How To Stop Eating Like Sh*t Without Enlisting Another Diet

We have all heard it before: Abs are made in the kitchen.

Personally, it's easier for me to get myself to the gym than to choose salad over pizza. However, instead of looking at eating healthier as a "diet," we should first analyze some of the bad habits we have.

If we take baby steps and focus on improving one thing about our diets, eating healthy won't be so far fetched. Here are five types of unhealthy eaters, and some ways to kick the poor eating habits you've acquired:

The Fast Food Junkie

You consider Wendy's your friend. Most of your meals take five minutes to order and five minutes to eat -- all while sitting in your car -- and you often eat a bag of potato chips for lunch.

You are a fast food junkie. More often than not, the cause for this behavior is lack of time. Meals are an important part of your day, and good food takes some time to make.

MEAL PREP. MEAL PREP. MEAL PREP. Use one of your less busy days, (preferably before the week starts) to do some healthy grocery shopping and cook some meals in advance. This way, you can still grab your lunch to go, just like you would at Taco Bell.

Try prepping at least one of your meals three times a week. In addition, take the junk food you tend to eat the most and substitute it for something healthier. An example would be eating veggie straws instead of potato chips.

If you like fast food, such as McDonald's, go to these places one less time per week, and each week try to make one less visit. We tend to crave and form an addiction to "crispy" food. In order to trick our minds, incorporate seeds into your salad and other healthy crunchy foods, such as carrots, to kick the craving.

The One With the Sweet Tooth

You lose it over frosting on cupcakes and sprinkles on ice cream. Your go-to snacks are warm chocolate fudge, chocolate chip cookies, red Skittles and yellow Starbursts.

These sugary cravings actually have to do with our blood levels. When we consume sugar, our blood glucose level increases, drops and then craves more sugar in order to be at a balanced level.

Substitute fruit, which has natural sugars, for candy or your usually sweet snacks during the day. Try eating yogurt with cinnamon and (a couple) of chocolate chips in it for dessert. Sleeping more and adding spices such as cinnamon to your food can help to balance your blood sugar level and curb your sugar cravings.

The Late-Night Muncher

You can't fall asleep; you're too busy studying or completing extra work. You're up watching movies all night long. Then, you start to get hungry, begin snacking and slowly eat the entire contents of the fridge.
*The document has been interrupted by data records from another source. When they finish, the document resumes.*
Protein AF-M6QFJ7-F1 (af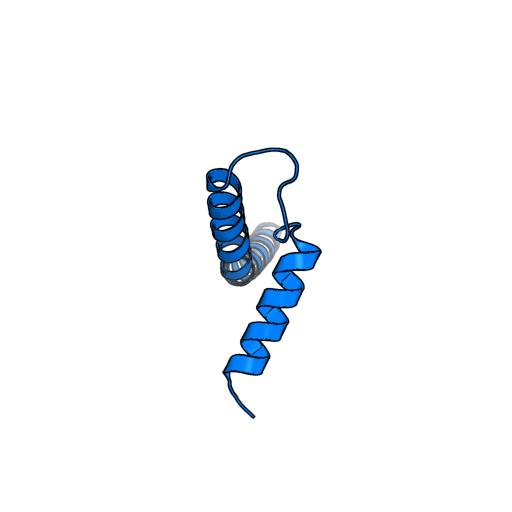db_monomer_lite)

Radius of gyration: 17.52 Å; chains: 1; bounding box: 36×18×49 Å

pLDDT: mean 75.39, std 8.95, range [54.53, 88.5]

Secondary structure (DSSP, 8-state):
--HHHHHHHHHHHHHHHTTTT--TTS-HHHHHHHHHHHHHHHHHHHHHHHHHHHHHHHHHHHT-

Organism: NCBI:txid1088542

Foldseek 3Di:
DPPVVVVVVVVVVCCPPQVLVDDPPDDPVVSVVSVVVSVVVVVCVVVVVVVVVVVVVVVVVVVD

Sequence (64 aa):
MNKRSAIESIISHFKYDHNMIRNFLKSKEEDRINAILVASGCNFNKPFRAFFLFLDQFSFFRNF

Structure (mmCIF, N/CA/C/O backbone):
data_AF-M6QFJ7-F1
#
_entry.id   AF-M6QFJ7-F1
#
loop_
_atom_site.group_PDB
_atom_site.id
_atom_site.type_symbol
_atom_site.label_atom_id
_atom_site.label_alt_id
_atom_site.label_comp_id
_atom_site.label_asym_id
_atom_site.label_entity_id
_atom_site.label_seq_id
_atom_site.pdbx_PDB_ins_code
_atom_site.Cartn_x
_atom_site.Cartn_y
_atom_site.Cartn_z
_atom_site.occupancy
_atom_site.B_iso_or_equiv
_atom_site.auth_seq_id
_atom_site.auth_comp_id
_atom_site.auth_asym_id
_atom_site.auth_atom_id
_atom_site.pdbx_PDB_model_num
ATOM 1 N N . MET A 1 1 ? 16.689 -6.738 13.794 1.00 60.00 1 MET A N 1
ATOM 2 C CA . MET A 1 1 ? 15.611 -5.837 13.331 1.00 60.00 1 MET A CA 1
ATOM 3 C C . MET A 1 1 ? 14.354 -6.666 13.111 1.00 60.00 1 MET A C 1
ATOM 5 O O . MET A 1 1 ? 14.363 -7.548 12.260 1.00 60.00 1 MET A O 1
ATOM 9 N N . ASN A 1 2 ? 13.321 -6.475 13.934 1.00 71.50 2 ASN A N 1
ATOM 10 C CA . ASN A 1 2 ? 12.080 -7.243 13.815 1.00 71.50 2 ASN A CA 1
ATOM 11 C C . ASN A 1 2 ? 11.324 -6.790 12.564 1.00 71.50 2 ASN A C 1
ATOM 13 O O . ASN A 1 2 ? 10.987 -5.621 12.446 1.00 71.50 2 ASN A O 1
ATOM 17 N N . LYS A 1 3 ? 11.011 -7.702 11.638 1.00 75.12 3 LYS A N 1
ATOM 18 C CA . LYS A 1 3 ? 10.292 -7.358 10.392 1.00 75.12 3 LYS A CA 1
ATOM 19 C C . LYS A 1 3 ? 8.943 -6.665 10.647 1.00 75.12 3 LYS A C 1
ATOM 21 O O . LYS A 1 3 ? 8.475 -5.900 9.814 1.00 75.12 3 LYS A O 1
ATOM 26 N N . ARG A 1 4 ? 8.358 -6.890 11.827 1.00 76.88 4 ARG A N 1
ATOM 27 C CA . ARG A 1 4 ? 7.113 -6.276 12.296 1.00 76.88 4 ARG A CA 1
ATOM 28 C C . ARG A 1 4 ? 7.208 -4.758 12.518 1.00 76.88 4 ARG A C 1
ATOM 30 O O . ARG A 1 4 ? 6.246 -4.066 12.209 1.00 76.88 4 ARG A O 1
ATOM 37 N N . SER A 1 5 ? 8.362 -4.229 12.938 1.00 78.06 5 SER A N 1
ATOM 38 C CA . SER A 1 5 ? 8.507 -2.791 13.216 1.00 78.06 5 SER A CA 1
ATOM 39 C C . SER A 1 5 ? 8.439 -1.934 11.947 1.00 78.06 5 SER A C 1
ATOM 41 O O . SER A 1 5 ? 7.932 -0.817 11.977 1.00 78.06 5 SER A O 1
ATOM 43 N N . ALA A 1 6 ? 8.896 -2.473 10.811 1.00 78.00 6 ALA A N 1
ATOM 44 C CA . ALA A 1 6 ? 8.747 -1.821 9.510 1.00 78.00 6 ALA A CA 1
ATOM 45 C C . ALA A 1 6 ? 7.273 -1.762 9.070 1.00 78.00 6 ALA A C 1
ATOM 47 O O . ALA A 1 6 ? 6.833 -0.775 8.489 1.00 78.00 6 ALA A O 1
ATOM 48 N N . ILE A 1 7 ? 6.496 -2.800 9.390 1.00 73.69 7 ILE A N 1
ATOM 49 C CA . ILE A 1 7 ? 5.071 -2.885 9.055 1.00 73.69 7 ILE A CA 1
ATOM 50 C C . ILE A 1 7 ? 4.254 -1.930 9.940 1.00 73.69 7 ILE A C 1
ATOM 52 O O . ILE A 1 7 ? 3.386 -1.224 9.437 1.00 73.69 7 ILE A O 1
ATOM 56 N N . GLU A 1 8 ? 4.550 -1.855 11.239 1.00 78.19 8 GLU A N 1
ATOM 57 C CA . GLU A 1 8 ? 3.866 -0.955 12.182 1.00 78.19 8 GLU A CA 1
ATOM 58 C C . GLU A 1 8 ? 4.051 0.525 11.826 1.00 78.19 8 GLU A C 1
ATOM 60 O O . GLU A 1 8 ? 3.092 1.290 11.911 1.00 78.19 8 GLU A O 1
ATOM 65 N N . SER A 1 9 ? 5.236 0.918 11.350 1.00 78.50 9 SER A N 1
ATOM 66 C CA . SER A 1 9 ? 5.488 2.281 10.868 1.00 78.50 9 SER A CA 1
ATOM 67 C C . SER A 1 9 ? 4.621 2.632 9.654 1.00 78.50 9 SER A C 1
ATOM 69 O O . SER A 1 9 ? 3.982 3.682 9.635 1.00 78.50 9 SER A O 1
ATOM 71 N N . ILE A 1 10 ? 4.516 1.716 8.689 1.00 76.44 10 ILE A N 1
ATOM 72 C CA . ILE A 1 10 ? 3.687 1.883 7.489 1.00 76.44 10 ILE A CA 1
ATOM 73 C C . ILE A 1 10 ? 2.198 1.958 7.862 1.00 76.44 10 ILE A C 1
ATOM 75 O O . ILE A 1 10 ? 1.488 2.849 7.403 1.00 76.44 10 ILE A O 1
ATOM 79 N N . ILE A 1 11 ? 1.724 1.074 8.748 1.00 76.69 11 ILE A N 1
ATOM 80 C CA . ILE A 1 11 ? 0.336 1.088 9.241 1.00 76.69 11 ILE A CA 1
ATOM 81 C C . ILE A 1 11 ? 0.034 2.386 10.003 1.00 76.69 11 ILE A C 1
ATOM 83 O O . ILE A 1 11 ? -1.060 2.932 9.867 1.00 76.69 11 ILE A O 1
ATOM 87 N N . SER A 1 12 ? 0.979 2.883 10.805 1.00 78.75 12 SER A N 1
ATOM 88 C CA . SER A 1 12 ? 0.836 4.156 11.514 1.00 78.75 12 SER A CA 1
ATOM 89 C C . SER A 1 12 ? 0.691 5.312 10.529 1.00 78.75 12 SER A C 1
ATOM 91 O O . SER A 1 12 ? -0.236 6.100 10.663 1.00 78.75 12 SER A O 1
ATOM 93 N N . HIS A 1 13 ? 1.542 5.383 9.506 1.00 80.31 13 HIS A N 1
ATOM 94 C CA . HIS A 1 13 ? 1.464 6.432 8.488 1.00 80.31 13 HIS A CA 1
ATOM 95 C C . HIS A 1 13 ? 0.124 6.389 7.735 1.00 80.31 13 HIS A C 1
ATOM 97 O O . HIS A 1 13 ? -0.561 7.402 7.632 1.00 80.31 13 HIS A O 1
ATOM 103 N N . PHE A 1 14 ? -0.328 5.193 7.332 1.00 73.12 14 PHE A N 1
ATOM 104 C CA . PHE A 1 14 ? -1.635 5.011 6.691 1.00 73.12 14 PHE A CA 1
ATOM 105 C C . PHE A 1 14 ? -2.809 5.463 7.554 1.00 73.12 14 PHE A C 1
ATOM 107 O O . PHE A 1 14 ? -3.773 6.033 7.047 1.00 73.12 14 PHE A O 1
ATOM 114 N N . LYS A 1 15 ? -2.729 5.231 8.865 1.00 71.81 15 LYS A N 1
ATOM 115 C CA . LYS A 1 15 ? -3.757 5.650 9.816 1.00 71.81 15 LYS A CA 1
ATOM 116 C C . LYS A 1 15 ? -3.947 7.170 9.835 1.00 71.81 15 LYS A C 1
ATOM 118 O O . LYS A 1 15 ? -5.094 7.617 9.827 1.00 71.81 15 LYS A O 1
ATOM 123 N N . TYR A 1 16 ? -2.855 7.933 9.835 1.00 72.50 16 TYR A N 1
ATOM 124 C CA . TYR A 1 16 ? -2.895 9.397 9.892 1.00 72.50 16 TYR A CA 1
ATOM 125 C C . TYR A 1 16 ? -3.163 10.044 8.527 1.00 72.50 16 TYR A C 1
ATOM 127 O O . TYR A 1 16 ? -4.022 10.916 8.448 1.00 72.50 16 TYR A O 1
ATOM 135 N N . ASP A 1 17 ? -2.515 9.584 7.454 1.00 71.19 17 ASP A N 1
ATOM 136 C CA . ASP A 1 17 ? -2.623 10.221 6.131 1.00 71.19 17 ASP A CA 1
ATOM 137 C C . ASP A 1 17 ? -3.965 9.968 5.437 1.00 71.19 17 ASP A C 1
ATOM 139 O O . ASP A 1 17 ? -4.481 10.831 4.731 1.00 71.19 17 ASP A O 1
ATOM 143 N N . HIS A 1 18 ? -4.549 8.782 5.630 1.00 68.44 18 HIS A N 1
ATOM 144 C CA . HIS A 1 18 ? -5.787 8.379 4.955 1.00 68.44 18 HIS A CA 1
ATOM 145 C C . HIS A 1 18 ? -7.029 8.481 5.855 1.00 68.44 18 HIS A C 1
ATOM 147 O O . HIS A 1 18 ? -8.046 7.840 5.586 1.00 68.44 18 HIS A O 1
ATOM 153 N N . ASN A 1 19 ? -6.958 9.269 6.938 1.00 66.75 19 ASN A N 1
ATOM 154 C CA . ASN A 1 19 ? -8.056 9.476 7.894 1.00 66.75 19 ASN A CA 1
ATOM 155 C C . ASN A 1 19 ? -8.659 8.161 8.443 1.00 66.75 19 ASN A C 1
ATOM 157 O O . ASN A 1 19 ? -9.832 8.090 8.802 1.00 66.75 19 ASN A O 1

If you go to sleep late, try setting a time for yourself to stop eating. Going to bed earlier also helps, but that is easier said then done. Limit and plan healthy snacks to eat after dinner or before bed.
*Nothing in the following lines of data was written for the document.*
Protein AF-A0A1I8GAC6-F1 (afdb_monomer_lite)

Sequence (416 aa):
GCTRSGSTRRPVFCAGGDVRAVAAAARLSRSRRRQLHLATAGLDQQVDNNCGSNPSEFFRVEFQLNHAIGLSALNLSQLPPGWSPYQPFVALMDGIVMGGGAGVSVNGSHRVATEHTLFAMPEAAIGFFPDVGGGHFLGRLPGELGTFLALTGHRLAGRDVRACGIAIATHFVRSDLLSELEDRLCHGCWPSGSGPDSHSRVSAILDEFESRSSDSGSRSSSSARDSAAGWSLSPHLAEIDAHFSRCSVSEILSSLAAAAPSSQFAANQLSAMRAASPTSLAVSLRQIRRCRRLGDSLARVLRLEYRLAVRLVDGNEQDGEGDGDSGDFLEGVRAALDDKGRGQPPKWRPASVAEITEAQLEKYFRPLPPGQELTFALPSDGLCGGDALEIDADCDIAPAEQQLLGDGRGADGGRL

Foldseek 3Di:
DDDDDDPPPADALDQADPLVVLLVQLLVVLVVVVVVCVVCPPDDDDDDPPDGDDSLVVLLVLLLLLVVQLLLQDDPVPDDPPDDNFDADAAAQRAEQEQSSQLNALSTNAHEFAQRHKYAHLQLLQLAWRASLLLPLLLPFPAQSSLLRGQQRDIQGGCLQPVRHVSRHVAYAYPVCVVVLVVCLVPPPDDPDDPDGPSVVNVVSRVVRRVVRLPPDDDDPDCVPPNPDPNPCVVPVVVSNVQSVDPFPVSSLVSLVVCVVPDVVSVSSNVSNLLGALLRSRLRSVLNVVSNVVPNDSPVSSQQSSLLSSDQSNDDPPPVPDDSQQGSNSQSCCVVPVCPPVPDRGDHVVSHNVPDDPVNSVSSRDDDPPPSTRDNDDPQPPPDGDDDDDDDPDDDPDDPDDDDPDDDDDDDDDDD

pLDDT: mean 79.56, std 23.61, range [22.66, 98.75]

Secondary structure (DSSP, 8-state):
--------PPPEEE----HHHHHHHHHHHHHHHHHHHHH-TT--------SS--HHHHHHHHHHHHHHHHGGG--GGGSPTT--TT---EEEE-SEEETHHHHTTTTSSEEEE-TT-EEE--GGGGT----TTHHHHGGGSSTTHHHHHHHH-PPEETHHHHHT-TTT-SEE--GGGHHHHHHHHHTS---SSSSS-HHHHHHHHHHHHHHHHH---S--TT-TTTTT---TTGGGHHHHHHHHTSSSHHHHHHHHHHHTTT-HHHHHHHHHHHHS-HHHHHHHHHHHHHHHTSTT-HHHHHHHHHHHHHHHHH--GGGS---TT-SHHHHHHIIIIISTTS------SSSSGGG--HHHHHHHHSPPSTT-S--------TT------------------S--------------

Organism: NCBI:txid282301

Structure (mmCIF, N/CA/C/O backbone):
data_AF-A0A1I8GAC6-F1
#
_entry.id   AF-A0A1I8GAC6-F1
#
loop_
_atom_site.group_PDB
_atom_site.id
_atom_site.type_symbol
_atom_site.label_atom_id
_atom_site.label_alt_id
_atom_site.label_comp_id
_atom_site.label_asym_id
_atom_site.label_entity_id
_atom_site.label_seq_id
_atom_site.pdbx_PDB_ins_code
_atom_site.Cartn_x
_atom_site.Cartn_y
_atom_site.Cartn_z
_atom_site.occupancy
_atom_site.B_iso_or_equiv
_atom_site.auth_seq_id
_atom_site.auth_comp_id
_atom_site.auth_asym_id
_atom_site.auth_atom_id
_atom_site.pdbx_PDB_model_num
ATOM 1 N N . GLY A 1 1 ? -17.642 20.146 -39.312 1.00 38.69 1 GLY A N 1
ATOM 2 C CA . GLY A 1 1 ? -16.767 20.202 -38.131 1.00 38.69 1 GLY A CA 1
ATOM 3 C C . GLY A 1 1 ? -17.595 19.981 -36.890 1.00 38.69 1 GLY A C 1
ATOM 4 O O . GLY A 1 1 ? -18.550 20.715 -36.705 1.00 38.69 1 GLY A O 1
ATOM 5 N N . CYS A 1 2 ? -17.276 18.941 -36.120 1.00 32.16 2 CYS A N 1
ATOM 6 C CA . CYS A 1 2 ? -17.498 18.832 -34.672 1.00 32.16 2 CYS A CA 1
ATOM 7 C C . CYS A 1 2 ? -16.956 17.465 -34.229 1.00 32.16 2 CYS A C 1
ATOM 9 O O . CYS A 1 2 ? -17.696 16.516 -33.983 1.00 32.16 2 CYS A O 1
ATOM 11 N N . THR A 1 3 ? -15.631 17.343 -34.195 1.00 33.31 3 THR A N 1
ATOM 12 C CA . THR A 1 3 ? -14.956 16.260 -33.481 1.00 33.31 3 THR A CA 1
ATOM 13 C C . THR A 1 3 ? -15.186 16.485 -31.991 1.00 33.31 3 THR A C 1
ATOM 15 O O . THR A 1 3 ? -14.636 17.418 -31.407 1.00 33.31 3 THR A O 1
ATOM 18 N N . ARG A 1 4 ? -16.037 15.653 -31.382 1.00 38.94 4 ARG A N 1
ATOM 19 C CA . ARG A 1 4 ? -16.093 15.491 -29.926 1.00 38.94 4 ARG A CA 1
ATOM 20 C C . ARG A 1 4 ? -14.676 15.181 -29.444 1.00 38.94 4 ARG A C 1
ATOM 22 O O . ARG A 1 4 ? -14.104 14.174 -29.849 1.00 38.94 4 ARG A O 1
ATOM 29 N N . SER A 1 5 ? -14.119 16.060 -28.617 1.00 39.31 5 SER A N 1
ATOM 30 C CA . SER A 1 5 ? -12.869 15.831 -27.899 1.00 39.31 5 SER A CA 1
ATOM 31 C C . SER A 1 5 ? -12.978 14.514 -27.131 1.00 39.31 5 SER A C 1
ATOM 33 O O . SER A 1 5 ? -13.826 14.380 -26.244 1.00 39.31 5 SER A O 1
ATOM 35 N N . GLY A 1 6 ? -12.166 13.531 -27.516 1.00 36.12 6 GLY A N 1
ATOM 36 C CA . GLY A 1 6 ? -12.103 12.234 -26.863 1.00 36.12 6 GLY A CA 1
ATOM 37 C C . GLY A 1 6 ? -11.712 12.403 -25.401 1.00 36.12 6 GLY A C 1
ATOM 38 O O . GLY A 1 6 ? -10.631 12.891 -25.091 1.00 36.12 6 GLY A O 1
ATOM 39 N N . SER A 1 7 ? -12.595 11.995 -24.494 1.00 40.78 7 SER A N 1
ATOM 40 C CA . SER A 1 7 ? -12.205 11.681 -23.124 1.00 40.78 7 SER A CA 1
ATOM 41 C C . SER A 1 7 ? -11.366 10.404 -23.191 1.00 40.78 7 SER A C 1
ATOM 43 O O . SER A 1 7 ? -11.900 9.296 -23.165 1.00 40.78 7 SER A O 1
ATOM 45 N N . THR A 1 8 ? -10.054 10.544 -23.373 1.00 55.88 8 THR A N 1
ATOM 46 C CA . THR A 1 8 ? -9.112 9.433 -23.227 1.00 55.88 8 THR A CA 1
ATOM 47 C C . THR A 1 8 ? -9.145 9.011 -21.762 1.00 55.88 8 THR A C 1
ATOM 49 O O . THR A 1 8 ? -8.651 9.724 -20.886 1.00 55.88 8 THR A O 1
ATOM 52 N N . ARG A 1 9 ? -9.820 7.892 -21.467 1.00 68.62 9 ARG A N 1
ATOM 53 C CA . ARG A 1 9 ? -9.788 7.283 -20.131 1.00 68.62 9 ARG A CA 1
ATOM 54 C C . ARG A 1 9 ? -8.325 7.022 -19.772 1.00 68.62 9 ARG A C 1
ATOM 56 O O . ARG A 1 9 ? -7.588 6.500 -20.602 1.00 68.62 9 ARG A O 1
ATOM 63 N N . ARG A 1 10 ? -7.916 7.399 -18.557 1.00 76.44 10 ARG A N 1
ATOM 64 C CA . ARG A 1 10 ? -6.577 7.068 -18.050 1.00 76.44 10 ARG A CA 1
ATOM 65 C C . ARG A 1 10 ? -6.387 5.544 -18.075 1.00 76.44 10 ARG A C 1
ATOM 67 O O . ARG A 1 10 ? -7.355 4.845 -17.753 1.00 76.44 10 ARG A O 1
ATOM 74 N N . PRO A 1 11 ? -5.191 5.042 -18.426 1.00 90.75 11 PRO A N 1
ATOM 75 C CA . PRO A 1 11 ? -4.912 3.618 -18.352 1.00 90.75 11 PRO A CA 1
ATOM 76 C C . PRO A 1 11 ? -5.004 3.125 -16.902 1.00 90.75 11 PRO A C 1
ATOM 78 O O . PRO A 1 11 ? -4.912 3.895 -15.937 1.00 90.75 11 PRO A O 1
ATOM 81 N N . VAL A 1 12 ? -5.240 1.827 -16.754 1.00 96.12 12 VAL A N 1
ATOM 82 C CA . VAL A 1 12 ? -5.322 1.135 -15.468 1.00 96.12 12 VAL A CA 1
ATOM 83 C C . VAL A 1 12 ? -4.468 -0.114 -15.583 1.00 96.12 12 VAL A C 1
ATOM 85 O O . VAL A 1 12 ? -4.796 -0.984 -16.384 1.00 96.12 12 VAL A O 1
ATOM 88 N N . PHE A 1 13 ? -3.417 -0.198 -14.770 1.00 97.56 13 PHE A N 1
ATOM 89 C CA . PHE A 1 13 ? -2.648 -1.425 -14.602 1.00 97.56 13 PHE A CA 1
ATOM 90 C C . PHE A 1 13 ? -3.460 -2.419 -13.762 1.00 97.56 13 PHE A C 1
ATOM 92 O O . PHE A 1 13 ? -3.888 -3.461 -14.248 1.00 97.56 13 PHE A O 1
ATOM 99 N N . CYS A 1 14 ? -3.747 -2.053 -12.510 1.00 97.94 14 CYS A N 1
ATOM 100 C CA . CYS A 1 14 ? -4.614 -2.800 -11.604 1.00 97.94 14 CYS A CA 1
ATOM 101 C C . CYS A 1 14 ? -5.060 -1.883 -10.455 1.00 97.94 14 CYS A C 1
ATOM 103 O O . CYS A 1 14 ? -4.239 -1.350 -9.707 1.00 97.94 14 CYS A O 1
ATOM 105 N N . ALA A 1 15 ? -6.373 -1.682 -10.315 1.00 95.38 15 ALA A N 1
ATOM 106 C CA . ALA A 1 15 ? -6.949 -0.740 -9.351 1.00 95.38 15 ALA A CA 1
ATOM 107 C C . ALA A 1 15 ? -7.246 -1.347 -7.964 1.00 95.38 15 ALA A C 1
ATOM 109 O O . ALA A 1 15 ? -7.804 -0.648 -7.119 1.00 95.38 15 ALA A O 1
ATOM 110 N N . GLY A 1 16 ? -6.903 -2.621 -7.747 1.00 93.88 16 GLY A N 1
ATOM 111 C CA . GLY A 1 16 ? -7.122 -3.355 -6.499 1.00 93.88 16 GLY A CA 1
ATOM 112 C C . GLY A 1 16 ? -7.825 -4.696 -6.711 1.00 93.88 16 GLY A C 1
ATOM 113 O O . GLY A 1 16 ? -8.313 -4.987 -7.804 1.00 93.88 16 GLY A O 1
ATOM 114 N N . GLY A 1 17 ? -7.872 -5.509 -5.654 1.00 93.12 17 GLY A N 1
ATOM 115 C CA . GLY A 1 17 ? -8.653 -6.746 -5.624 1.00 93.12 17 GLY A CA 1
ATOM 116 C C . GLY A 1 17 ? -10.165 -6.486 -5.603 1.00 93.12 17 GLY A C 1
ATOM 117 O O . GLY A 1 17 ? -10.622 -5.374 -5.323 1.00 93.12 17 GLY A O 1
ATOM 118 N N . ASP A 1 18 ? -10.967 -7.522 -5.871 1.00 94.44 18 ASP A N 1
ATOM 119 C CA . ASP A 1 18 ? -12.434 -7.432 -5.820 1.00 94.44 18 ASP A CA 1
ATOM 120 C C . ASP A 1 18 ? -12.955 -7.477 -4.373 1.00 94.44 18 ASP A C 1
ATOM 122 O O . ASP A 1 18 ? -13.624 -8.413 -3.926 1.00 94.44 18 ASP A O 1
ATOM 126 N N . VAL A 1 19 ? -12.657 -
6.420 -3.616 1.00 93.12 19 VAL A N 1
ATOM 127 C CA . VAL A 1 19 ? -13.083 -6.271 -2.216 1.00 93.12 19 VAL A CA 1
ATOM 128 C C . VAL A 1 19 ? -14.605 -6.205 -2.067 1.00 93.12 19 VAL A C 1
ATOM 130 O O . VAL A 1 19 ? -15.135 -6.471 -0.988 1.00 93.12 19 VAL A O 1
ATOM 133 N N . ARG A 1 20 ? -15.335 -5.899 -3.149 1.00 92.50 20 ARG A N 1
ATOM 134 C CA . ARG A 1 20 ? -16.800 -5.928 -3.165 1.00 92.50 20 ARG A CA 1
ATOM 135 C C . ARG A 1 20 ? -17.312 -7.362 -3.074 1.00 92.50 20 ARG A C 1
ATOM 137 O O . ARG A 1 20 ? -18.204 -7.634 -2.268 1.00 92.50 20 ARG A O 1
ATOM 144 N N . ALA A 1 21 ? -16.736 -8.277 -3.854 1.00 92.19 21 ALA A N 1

If you are spending a late night in the office, bring snacks such as almonds to resist trips to the vending machine. Foods that contain protein and carbohydrates can help you to fall asleep.

Avoid heavy meals and stick to a single, simple meal or snack such as cereal with milk, peanut butter on toast or cheese and crackers.

Binge Eating

Two causes related to binge eating are emotions and hunger. Before you go to grab your second or third portion of food, take a moment to reflect on why you are eating.

If it's associated with something such as anger, anxiety, depression or maybe boredom, put down the fork. More useful ways to deal with emotions are finding someone to talk to or going out to do something that will take your mind off of food.

Anytime you go to eat, ask yourself if you are are actually hungry; otherwise it will not benefit you emotionally or physically.

If you are starving and feel the need to eat everything, start planning your meals more wisely. Eating small meals more often will keep your metabolism high and your stomach satisfied. I always carry a bag of almonds, a piece of fruit or a granola bar with me.

The One Who Skips Breakfast

I don't care if you do not have time, if you aren't hungry when you wake up or if you consider coffee breakfast.

Skipping breakfast often leads to more snacking and not knowing the next time you're going to eat, especially if you have a busy day. Eating breakfast keeps a stable metabolism and provides nutrients for the body to use for the remainder of the day.

Drink water when you first wake up. Most of us are dehydrated and are unaware of it. If you do not have time, grab a piece of fruit, yogurt or a quick breakfast such as oatmeal.

If you enjoy coffee, try a smoothie for a refreshing liquid breakfast that contains more nutrients. Starting off the day by eating healthy and effectively usually makes our choices for the rest of the day better and just as healthy. Both weight control and productivity are benefits of breakfast.

The details of our diets are important. Instead of transforming the way you eat completely or trying a fad diet, focus on one area you would like to improve.

Substituting foods, meal prepping, carrying healthy snacks on hand, sleeping more and drinking more water are several tactics you can slowly incorporate into your daily routine that have positive effects on your body.